**Available records**
--- START ---

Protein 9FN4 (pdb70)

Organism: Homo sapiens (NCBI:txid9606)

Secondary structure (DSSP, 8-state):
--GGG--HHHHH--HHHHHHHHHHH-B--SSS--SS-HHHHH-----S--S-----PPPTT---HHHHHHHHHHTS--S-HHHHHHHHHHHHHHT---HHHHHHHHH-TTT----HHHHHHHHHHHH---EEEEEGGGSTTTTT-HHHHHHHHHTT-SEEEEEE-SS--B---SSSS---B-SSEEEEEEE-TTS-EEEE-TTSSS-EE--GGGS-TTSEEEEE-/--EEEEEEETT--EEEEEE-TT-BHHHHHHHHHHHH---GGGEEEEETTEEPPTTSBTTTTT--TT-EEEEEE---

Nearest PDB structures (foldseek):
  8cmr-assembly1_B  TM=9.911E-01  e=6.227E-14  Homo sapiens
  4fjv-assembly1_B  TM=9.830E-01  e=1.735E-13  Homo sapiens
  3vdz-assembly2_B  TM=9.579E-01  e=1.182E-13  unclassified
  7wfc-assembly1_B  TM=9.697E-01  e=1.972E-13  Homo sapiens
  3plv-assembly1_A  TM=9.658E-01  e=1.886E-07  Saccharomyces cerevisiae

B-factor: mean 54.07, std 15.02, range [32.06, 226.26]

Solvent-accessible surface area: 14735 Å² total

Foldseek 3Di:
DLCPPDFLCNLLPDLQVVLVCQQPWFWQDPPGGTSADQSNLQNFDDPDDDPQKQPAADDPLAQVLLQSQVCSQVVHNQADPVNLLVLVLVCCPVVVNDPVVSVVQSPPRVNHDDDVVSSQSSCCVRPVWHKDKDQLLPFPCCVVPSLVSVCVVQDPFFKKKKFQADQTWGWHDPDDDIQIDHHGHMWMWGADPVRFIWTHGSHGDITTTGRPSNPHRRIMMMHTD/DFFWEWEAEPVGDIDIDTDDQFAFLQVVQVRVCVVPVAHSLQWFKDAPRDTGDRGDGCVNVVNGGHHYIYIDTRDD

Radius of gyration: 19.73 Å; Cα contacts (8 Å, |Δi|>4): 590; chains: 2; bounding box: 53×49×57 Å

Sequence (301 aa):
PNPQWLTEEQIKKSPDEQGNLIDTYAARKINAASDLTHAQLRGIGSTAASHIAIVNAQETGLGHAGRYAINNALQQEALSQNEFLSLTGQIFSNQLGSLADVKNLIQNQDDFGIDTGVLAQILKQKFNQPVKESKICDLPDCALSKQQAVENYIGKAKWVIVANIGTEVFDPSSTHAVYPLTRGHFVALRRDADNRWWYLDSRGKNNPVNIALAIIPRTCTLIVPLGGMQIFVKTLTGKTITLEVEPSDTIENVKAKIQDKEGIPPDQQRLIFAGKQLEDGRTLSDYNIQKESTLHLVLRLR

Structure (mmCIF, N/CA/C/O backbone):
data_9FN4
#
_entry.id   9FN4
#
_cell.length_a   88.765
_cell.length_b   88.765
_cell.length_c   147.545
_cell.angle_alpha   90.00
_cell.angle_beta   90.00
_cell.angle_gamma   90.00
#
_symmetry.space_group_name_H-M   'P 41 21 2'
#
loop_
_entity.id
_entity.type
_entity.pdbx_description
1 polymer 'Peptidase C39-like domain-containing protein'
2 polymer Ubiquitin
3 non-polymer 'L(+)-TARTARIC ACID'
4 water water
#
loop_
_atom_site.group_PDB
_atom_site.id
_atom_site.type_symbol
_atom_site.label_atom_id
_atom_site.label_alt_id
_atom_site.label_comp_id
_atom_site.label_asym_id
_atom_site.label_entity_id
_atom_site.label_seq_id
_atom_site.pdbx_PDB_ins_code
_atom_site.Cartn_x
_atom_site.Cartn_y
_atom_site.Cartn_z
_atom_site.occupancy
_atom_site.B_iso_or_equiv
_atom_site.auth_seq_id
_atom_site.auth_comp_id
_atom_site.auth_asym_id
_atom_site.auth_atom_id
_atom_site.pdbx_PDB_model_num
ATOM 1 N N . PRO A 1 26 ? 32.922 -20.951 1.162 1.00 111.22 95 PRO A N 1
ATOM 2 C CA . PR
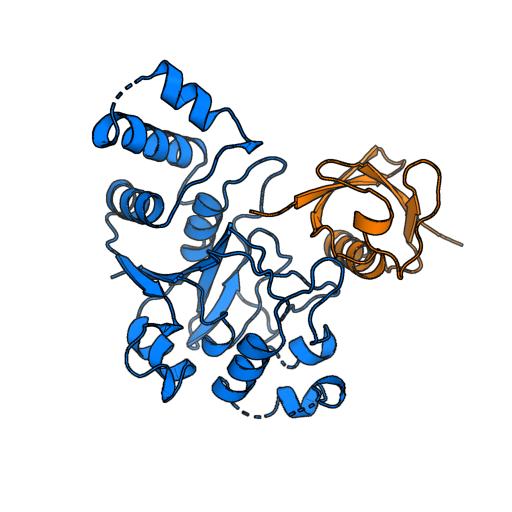O A 1 26 ? 33.819 -22.107 1.133 1.00 122.86 95 PRO A CA 1
ATOM 3 C C . PRO A 1 26 ? 34.787 -22.083 2.308 1.00 126.87 95 PRO A C 1
ATOM 4 O O . PRO A 1 26 ? 34.529 -21.396 3.296 1.00 138.45 95 PRO A O 1
ATOM 32 N N . ASN A 1 28 ? 38.302 -21.714 1.413 1.00 116.24 97 ASN A N 1
ATOM 33 C CA . ASN A 1 28 ? 39.166 -20.716 0.792 1.00 106.56 97 ASN A CA 1
ATOM 34 C C . ASN A 1 28 ? 38.354 -19.895 -0.200 1.00 99.12 97 ASN A C 1
ATOM 35 O O . ASN A 1 28 ? 37.904 -20.439 -1.221 1.00 97.02 97 ASN A O 1
ATOM 46 N N . PRO A 1 29 ? 38.139 -18.597 0.041 1.00 89.51 98 PRO A N 1
ATOM 47 C CA . PRO A 1 29 ? 37.270 -17.816 -0.850 1.00 80.99 98 PRO A CA 1
ATOM 48 C C . PRO A 1 29 ? 37.934 -17.384 -2.144 1.00 78.84 98 PRO A C 1
ATOM 49 O O . PRO A 1 29 ? 37.243 -16.859 -3.028 1.00 73.57 98 PRO A O 1
ATOM 60 N N . GLN A 1 30 ? 39
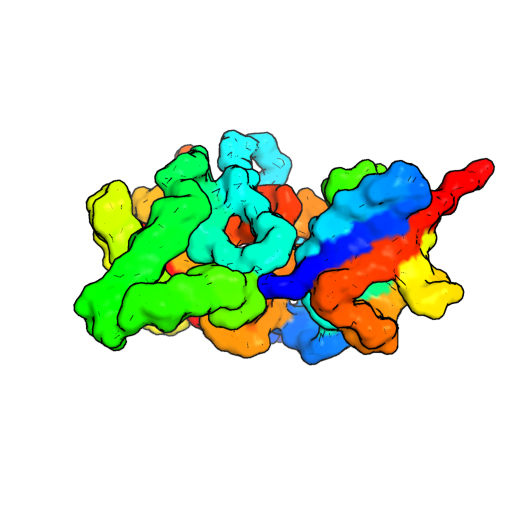.243 -17.584 -2.285 1.00 82.04 99 GLN A N 1
ATOM 61 C CA . GLN A 1 30 ? 39.965 -17.111 -3.460 1.00 81.66 99 GLN A CA 1
ATOM 62 C C . GLN A 1 30 ? 39.587 -17.858 -4.730 1.00 81.24 99 GLN A C 1
ATOM 63 O O . GLN A 1 30 ? 40.085 -17.499 -5.803 1.00 80.27 99 GLN A O 1
ATOM 77 N N . TRP A 1 31 ? 38.721 -18.868 -4.642 1.00 82.38 100 TRP A N 1
ATOM 78 C CA . TRP A 1 31 ? 38.205 -19.547 -5.823 1.00 81.09 100 TRP A CA 1
ATOM 79 C C . TRP A 1 31 ? 36.840 -19.032 -6.257 1.00 71.74 100 TRP A C 1
ATOM 80 O O . TRP A 1 31 ? 36.470 -19.211 -7.422 1.00 71.67 100 TRP A O 1
ATOM 101 N N . LEU A 1 32 ? 36.089 -18.400 -5.359 1.00 71.26 101 LEU A N 1
ATOM 102 C CA . LEU A 1 32 ? 34.784 -17.867 -5.723 1.00 67.57 101 LEU A CA 1
ATOM 103 C C . LEU A 1 32 ? 34.927 -16.800 -6.800 1.00 65.28 101 LEU A C 1
ATOM 104 O O . LEU A 1 32 ? 35.761 -15.895 -6.692 1.00 62.24 101 LEU A O 1
ATOM 120 N N . THR A 1 33 ? 34.107 -16.909 -7.838 1.00 61.98 102 THR A N 1
ATOM 121 C CA . THR A 1 33 ? 34.112 -15.966 -8.944 1.00 61.47 102 THR A CA 1
ATOM 122 C C . THR A 1 33 ? 33.042 -14.902 -8.737 1.00 60.77 102 THR A C 1
ATOM 123 O O . THR A 1 33 ? 32.082 -15.084 -7.983 1.00 60.14 102 THR A O 1
ATOM 134 N N . GLU A 1 34 ? 33.221 -13.777 -9.431 1.00 59.77 103 GLU A N 1
ATOM 135 C CA . GLU A 1 34 ? 32.223 -12.715 -9.397 1.00 60.02 103 GLU A CA 1
ATOM 136 C C . GLU A 1 34 ? 30.847 -13.241 -9.785 1.00 60.00 103 GLU A C 1
ATOM 137 O O . GLU A 1 34 ? 29.835 -12.860 -9.185 1.00 56.49 103 GLU A O 1
ATOM 149 N N . GLU A 1 35 ? 30.792 -14.127 -10.782 1.00 62.13 104 GLU A N 1
ATOM 150 C CA . GLU A 1 35 ? 29.507 -14.632 -11.256 1.00 63.28 104 GLU A CA 1
ATOM 151 C C . GLU A 1 35 ? 28.826 -15.489 -10.194 1.00 58.82 104 GLU A C 1
ATOM 152 O O . GLU A 1 35 ? 27.623 -15.344 -9.946 1.00 58.27 104 GLU A O 1
ATOM 164 N N . GLN A 1 36 ? 29.575 -16.394 -9.561 1.00 57.01 105 GLN A N 1
ATOM 165 C CA . GLN A 1 36 ? 29.008 -17.192 -8.479 1.00 61.87 105 GLN A CA 1
ATOM 166 C C . GLN A 1 36 ? 28.440 -16.294 -7.385 1.00 57.88 105 GLN A C 1
ATOM 167 O O . GLN A 1 36 ? 27.315 -16.500 -6.914 1.00 56.60 105 GLN A O 1
ATOM 181 N N . ILE A 1 37 ? 29.207 -15.280 -6.974 1.00 58.59 106 ILE A N 1
ATOM 182 C CA . ILE A 1 37 ? 28.761 -14.387 -5.909 1.00 52.57 106 ILE A CA 1
ATOM 183 C C . ILE A 1 37 ? 27.524 -13.613 -6.338 1.00 55.32 106 ILE A C 1
ATOM 184 O O . ILE A 1 37 ? 26.641 -13.331 -5.514 1.00 54.33 106 ILE A O 1
ATOM 200 N N . LYS A 1 38 ? 27.426 -13.267 -7.623 1.00 56.34 107 LYS A N 1
ATOM 201 C CA . LYS A 1 38 ? 26.254 -12.550 -8.113 1.00 57.87 107 LYS A CA 1
ATOM 202 C C . LYS A 1 38 ? 24.997 -13.409 -8.031 1.00 57.91 107 LYS A C 1
ATOM 203 O O . LYS A 1 38 ? 23.895 -12.875 -7.868 1.00 56.99 107 LYS A O 1
ATOM 222 N N . LYS A 1 39 ? 25.140 -14.730 -8.149 1.00 58.42 108 LYS A N 1
ATOM 223 C CA . LYS A 1 39 ? 23.996 -15.632 -8.084 1.00 61.46 108 LYS A CA 1
ATOM 224 C C . LYS A 1 39 ? 23.619 -16.006 -6.656 1.00 58.35 108 LYS A C 1
ATOM 225 O O . LYS A 1 39 ? 22.567 -16.623 -6.454 1.00 57.50 108 LYS A O 1
ATOM 261 N N . SER A 1 41 ? 22.333 -15.684 -2.720 1.00 50.84 110 SER A N 1
ATOM 262 C CA . SER A 1 41 ? 21.319 -14.953 -1.991 1.00 50.59 110 SER A CA 1
ATOM 263 C C . SER A 1 41 ? 21.957 -13.852 -1.155 1.00 50.89 110 SER A C 1
ATOM 264 O O . SER A 1 41 ? 23.174 -13.832 -0.946 1.00 49.14 110 SER A O 1
ATOM 272 N N . PRO A 1 42 ? 21.152 -12.908 -0.654 1.00 50.39 111 PRO A N 1
ATOM 273 C CA . PRO A 1 42 ? 21.706 -11.896 0.260 1.00 47.85 111 PRO A CA 1
ATOM 274 C C . PRO A 1 42 ? 22.392 -12.496 1.476 1.00 48.92 111 PRO A C 1
ATOM 275 O O . PRO A 1 42 ? 23.482 -12.044 1.850 1.00 47.80 111 PRO A O 1
ATOM 286 N N . ASP A 1 43 ? 21.784 -13.507 2.105 1.00 49.92 112 ASP A N 1
ATOM 287 C CA . ASP A 1 43 ? 22.369 -14.083 3.312 1.00 49.96 112 ASP A CA 1
ATOM 288 C C . ASP A 1 43 ? 23.688 -14.784 3.011 1.00 48.98 112 ASP A C 1
ATOM 289 O O . ASP A 1 43 ? 24.609 -14.765 3.835 1.00 47.80 112 ASP A O 1
ATOM 298 N N . GLU A 1 44 ? 23.794 -15.420 1.843 1.00 48.32 113 GLU A N 1
ATOM 299 C CA . GLU A 1 44 ? 25.068 -16.010 1.447 1.00 49.72 113 GLU A CA 1
ATOM 300 C C . GLU A 1 44 ? 26.122 -14.934 1.225 1.00 49.30 113 GLU A C 1
ATOM 301 O O . GLU A 1 44 ? 27.274 -15.086 1.652 1.00 50.05 113 GLU A O 1
ATOM 313 N N . GLN A 1 45 ? 25.750 -13.837 0.566 1.00 47.93 114 GLN A N 1
ATOM 314 C CA . GLN A 1 45 ? 26.689 -12.736 0.383 1.00 49.13 114 GLN A CA 1
ATOM 315 C C . GLN A 1 45 ? 27.094 -12.139 1.724 1.00 46.81 114 GLN A C 1
ATOM 316 O O . GLN A 1 45 ? 28.276 -11.883 1.972 1.00 46.72 114 GLN A O 1
ATOM 330 N N . GLY A 1 46 ? 26.117 -11.904 2.604 1.00 44.85 115 GLY A N 1
ATOM 331 C CA . GLY A 1 46 ? 26.433 -11.355 3.910 1.00 46.54 115 GLY A CA 1
ATOM 332 C C . GLY A 1 46 ? 27.352 -12.250 4.714 1.00 46.11 115 GLY A C 1
ATOM 333 O O . GLY A 1 46 ? 28.200 -11.761 5.466 1.00 46.13 115 GLY A O 1
ATOM 337 N N . ASN A 1 47 ? 27.203 -13.568 4.569 1.00 46.59 116 ASN A N 1
ATOM 338 C CA . ASN A 1 47 ? 28.102 -14.485 5.260 1.00 48.56 116 ASN A CA 1
ATOM 339 C C . ASN A 1 47 ? 29.530 -14.342 4.747 1.00 47.45 116 ASN A C 1
ATOM 340 O O . ASN A 1 47 ? 30.488 -14.442 5.524 1.00 46.60 116 ASN A O 1
ATOM 351 N N . LEU A 1 48 ? 29.695 -14.111 3.442 1.00 46.73 117 LEU A N 1
ATOM 352 C CA . LEU A 1 48 ? 31.025 -13.830 2.914 1.00 48.03 117 LEU A CA 1
ATOM 353 C C . LEU A 1 48 ? 31.605 -12.571 3.547 1.00 45.30 117 LEU A C 1
ATOM 354 O O . LEU A 1 48 ? 32.793 -12.529 3.889 1.00 46.33 117 LEU A O 1
ATOM 370 N N . ILE A 1 49 ? 30.782 -11.532 3.710 1.00 44.11 118 ILE A N 1
ATOM 371 C CA . ILE A 1 49 ? 31.255 -10.300 4.337 1.00 43.63 118 ILE A CA 1
ATOM 372 C C . ILE A 1 49 ? 31.689 -10.571 5.773 1.00 43.01 118 ILE A C 1
ATOM 373 O O . ILE A 1 49 ? 32.803 -10.224 6.182 1.00 40.75 118 ILE A O 1
ATOM 389 N N . ASP A 1 50 ? 30.810 -11.193 6.561 1.00 41.92 119 ASP A N 1
ATOM 390 C CA . ASP A 1 50 ? 31.089 -11.383 7.979 1.00 44.74 119 ASP A CA 1
ATOM 391 C C . ASP A 1 50 ? 32.224 -12.365 8.219 1.00 44.54 119 ASP A C 1
ATOM 392 O O . ASP A 1 50 ? 32.800 -12.370 9.312 1.00 45.52 119 ASP A O 1
ATOM 401 N N . THR A 1 51 ? 32.563 -13.187 7.230 1.00 48.25 120 THR A N 1
ATOM 402 C CA . THR A 1 51 ? 33.642 -14.155 7.367 1.00 46.61 120 THR A CA 1
ATOM 403 C C . THR A 1 51 ? 34.963 -13.661 6.790 1.00 44.06 120 THR A C 1
ATOM 404 O O . THR A 1 51 ? 36.021 -13.958 7.352 1.00 45.99 120 THR A O 1
ATOM 415 N N . TYR A 1 52 ? 34.934 -12.894 5.695 1.00 45.84 121 TYR A N 1
ATOM 416 C CA . TYR A 1 52 ? 36.139 -12.642 4.916 1.00 45.30 121 TYR A CA 1
ATOM 417 C C . TYR A 1 52 ? 36.452 -11.178 4.633 1.00 44.85 121 TYR A C 1
ATOM 418 O O . TYR A 1 52 ? 37.541 -10.899 4.120 1.00 44.30 121 TYR A O 1
ATOM 436 N N . ALA A 1 53 ? 35.556 -10.240 4.944 1.00 43.33 122 ALA A N 1
ATOM 437 C CA . ALA A 1 53 ? 35.729 -8.862 4.495 1.00 41.34 122 ALA A CA 1
ATOM 438 C C . ALA A 1 53 ? 36.613 -8.022 5.411 1.00 41.42 122 ALA A C 1
ATOM 439 O O . ALA A 1 53 ? 37.003 -6.917 5.017 1.00 39.12 122 ALA A O 1
ATOM 446 N N . ALA A 1 54 ? 36.934 -8.498 6.609 1.00 43.22 123 ALA A N 1
ATOM 447 C CA . ALA A 1 54 ? 37.767 -7.718 7.513 1.00 41.49 123 ALA A CA 1
ATOM 448 C C . ALA A 1 54 ? 39.195 -7.651 6.985 1.00 42.49 123 ALA A C 1
ATOM 449 O O . ALA A 1 54 ? 39.803 -8.678 6.671 1.00 43.03 123 ALA A O 1
ATOM 456 N N . ARG A 1 55 ? 39.727 -6.437 6.879 1.00 41.35 124 ARG A N 1
ATOM 457 C CA . ARG A 1 55 ? 41.105 -6.272 6.454 1.00 41.22 124 ARG A CA 1
ATOM 458 C C . ARG A 1 55 ? 42.060 -6.790 7.523 1.00 45.83 124 ARG A C 1
ATOM 459 O O . ARG A 1 55 ? 41.727 -6.871 8.709 1.00 43.24 124 ARG A O 1
ATOM 480 N N . LYS A 1 56 ? 43.264 -7.149 7.085 1.00 45.87 125 LYS A N 1
ATOM 481 C CA . LYS A 1 56 ? 44.342 -7.454 8.009 1.00 50.99 125 LYS A CA 1
ATOM 482 C C . LYS A 1 56 ? 45.023 -6.150 8.423 1.00 52.31 125 LYS A C 1
ATOM 483 O O . LYS A 1 56 ? 44.634 -5.054 8.010 1.00 51.26 125 LYS A O 1
ATOM 502 N N . ILE A 1 57 ? 46.065 -6.265 9.247 1.00 55.55 126 ILE A N 1
ATOM 503 C CA . ILE A 1 57 ? 46.685 -5.065 9.800 1.00 58.39 126 ILE A CA 1
ATOM 504 C C . ILE A 1 57 ? 47.438 -4.294 8.723 1.00 54.98 126 ILE A C 1
ATOM 505 O O . ILE A 1 57 ? 47.486 -3.058 8.758 1.00 52.23 126 ILE A O 1
ATOM 521 N N . ASN A 1 58 ? 48.029 -4.991 7.753 1.00 51.07 127 ASN A N 1
ATOM 522 C CA . ASN A 1 58 ? 48.802 -4.349 6.696 1.00 49.47 127 ASN A CA 1
ATOM 523 C C . ASN A 1 58 ? 48.477 -4.964 5.341 1.00 46.26 127 ASN A C 1
ATOM 524 O O . ASN A 1 58 ? 49.350 -5.102 4.478 1.00 43.73 127 ASN A O 1
ATOM 535 N N . ALA A 1 59 ? 47.218 -5.345 5.133 1.00 46.01 128 ALA A N 1
ATOM 536 C CA . ALA A 1 59 ? 46.799 -5.883 3.845 1.00 48.13 128 ALA A CA 1
ATOM 537 C C . ALA A 1 59 ? 45.279 -5.865 3.766 1.00 46.76 128 ALA A C 1
ATOM 538 O O . ALA A 1 59 ? 44.583 -5.667 4.764 1.00 47.19 128 ALA A O 1
ATOM 545 N N . ALA A 1 60 ? 44.776 -6.076 2.552 1.00 46.22 129 ALA A N 1
ATOM 546 C CA . ALA A 1 60 ? 43.343 -6.081 2.311 1.00 48.87 129 ALA A CA 1
ATOM 547 C C . ALA A 1 60 ? 42.714 -7.357 2.870 1.00 46.57 129 ALA A C 1
ATOM 548 O O . ALA A 1 60 ? 43.392 -8.253 3.382 1.00 46.25 129 ALA A O 1
ATOM 555 N N . SER A 1 61 ? 41.393 -7.432 2.763 1.00 46.16 130 SER A N 1
ATOM 556 C CA . SER A 1 61 ? 40.647 -8.582 3.249 1.00 44.94 130 SER A CA 1
ATOM 557 C C . SER A 1 61 ? 40.899 -9.777 2.329 1.00 49.81 130 SER A C 1
ATOM 558 O O . SER A 1 61 ? 41.729 -9.737 1.415 1.00 47.70 130 SER A O 1
ATOM 566 N N . ASP A 1 62 ? 40.175 -10.866 2.571 1.00 48.91 131 ASP A N 1
ATOM 567 C CA . ASP A 1 62 ? 40.231 -12.049 1.726 1.00 49.03 131 ASP A CA 1
ATOM 568 C C . ASP A 1 62 ? 39.239 -11.992 0.569 1.00 51.25 131 ASP A C 1
ATOM 569 O O . ASP A 1 62 ? 38.983 -13.023 -0.062 1.00 54.58 131 ASP A O 1
ATOM 578 N N . LEU A 1 63 ? 38.676 -10.819 0.278 1.00 48.58 132 LEU A N 1
ATOM 579 C CA . LEU A 1 63 ? 37.779 -10.629 -0.854 1.00 48.58 132 LEU A CA 1
ATOM 580 C C . LEU A 1 63 ? 38.333 -9.532 -1.754 1.00 48.60 132 LEU A C 1
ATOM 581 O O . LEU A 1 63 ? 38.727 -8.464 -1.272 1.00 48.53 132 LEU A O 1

--- END ---

**Task description**
Only the lines above from the line containing "ATOM 370 N N" through the line containing "ATOM 389 N N" should be retyped, exactly and with both ends included.

**Result for this exercise**
ATOM 370 N N . ILE A 1 49 ? 30.782 -11.532 3.710 1.00 44.11 118 ILE A N 1
ATOM 371 C CA . ILE A 1 49 ? 31.255 -10.300 4.337 1.00 43.63 118 ILE A CA 1
ATOM 372 C C . ILE A 1 49 ? 31.689 -10.571 5.773 1.00 43.01 118 ILE A C 1
ATOM 373 O O . ILE A 1 49 ? 32.803 -10.224 6.182 1.00 40.75 118 ILE A O 1
ATOM 389 N N . ASP A 1 50 ? 30.810 -11.193 6.561 1.00 41.92 119 ASP A N 1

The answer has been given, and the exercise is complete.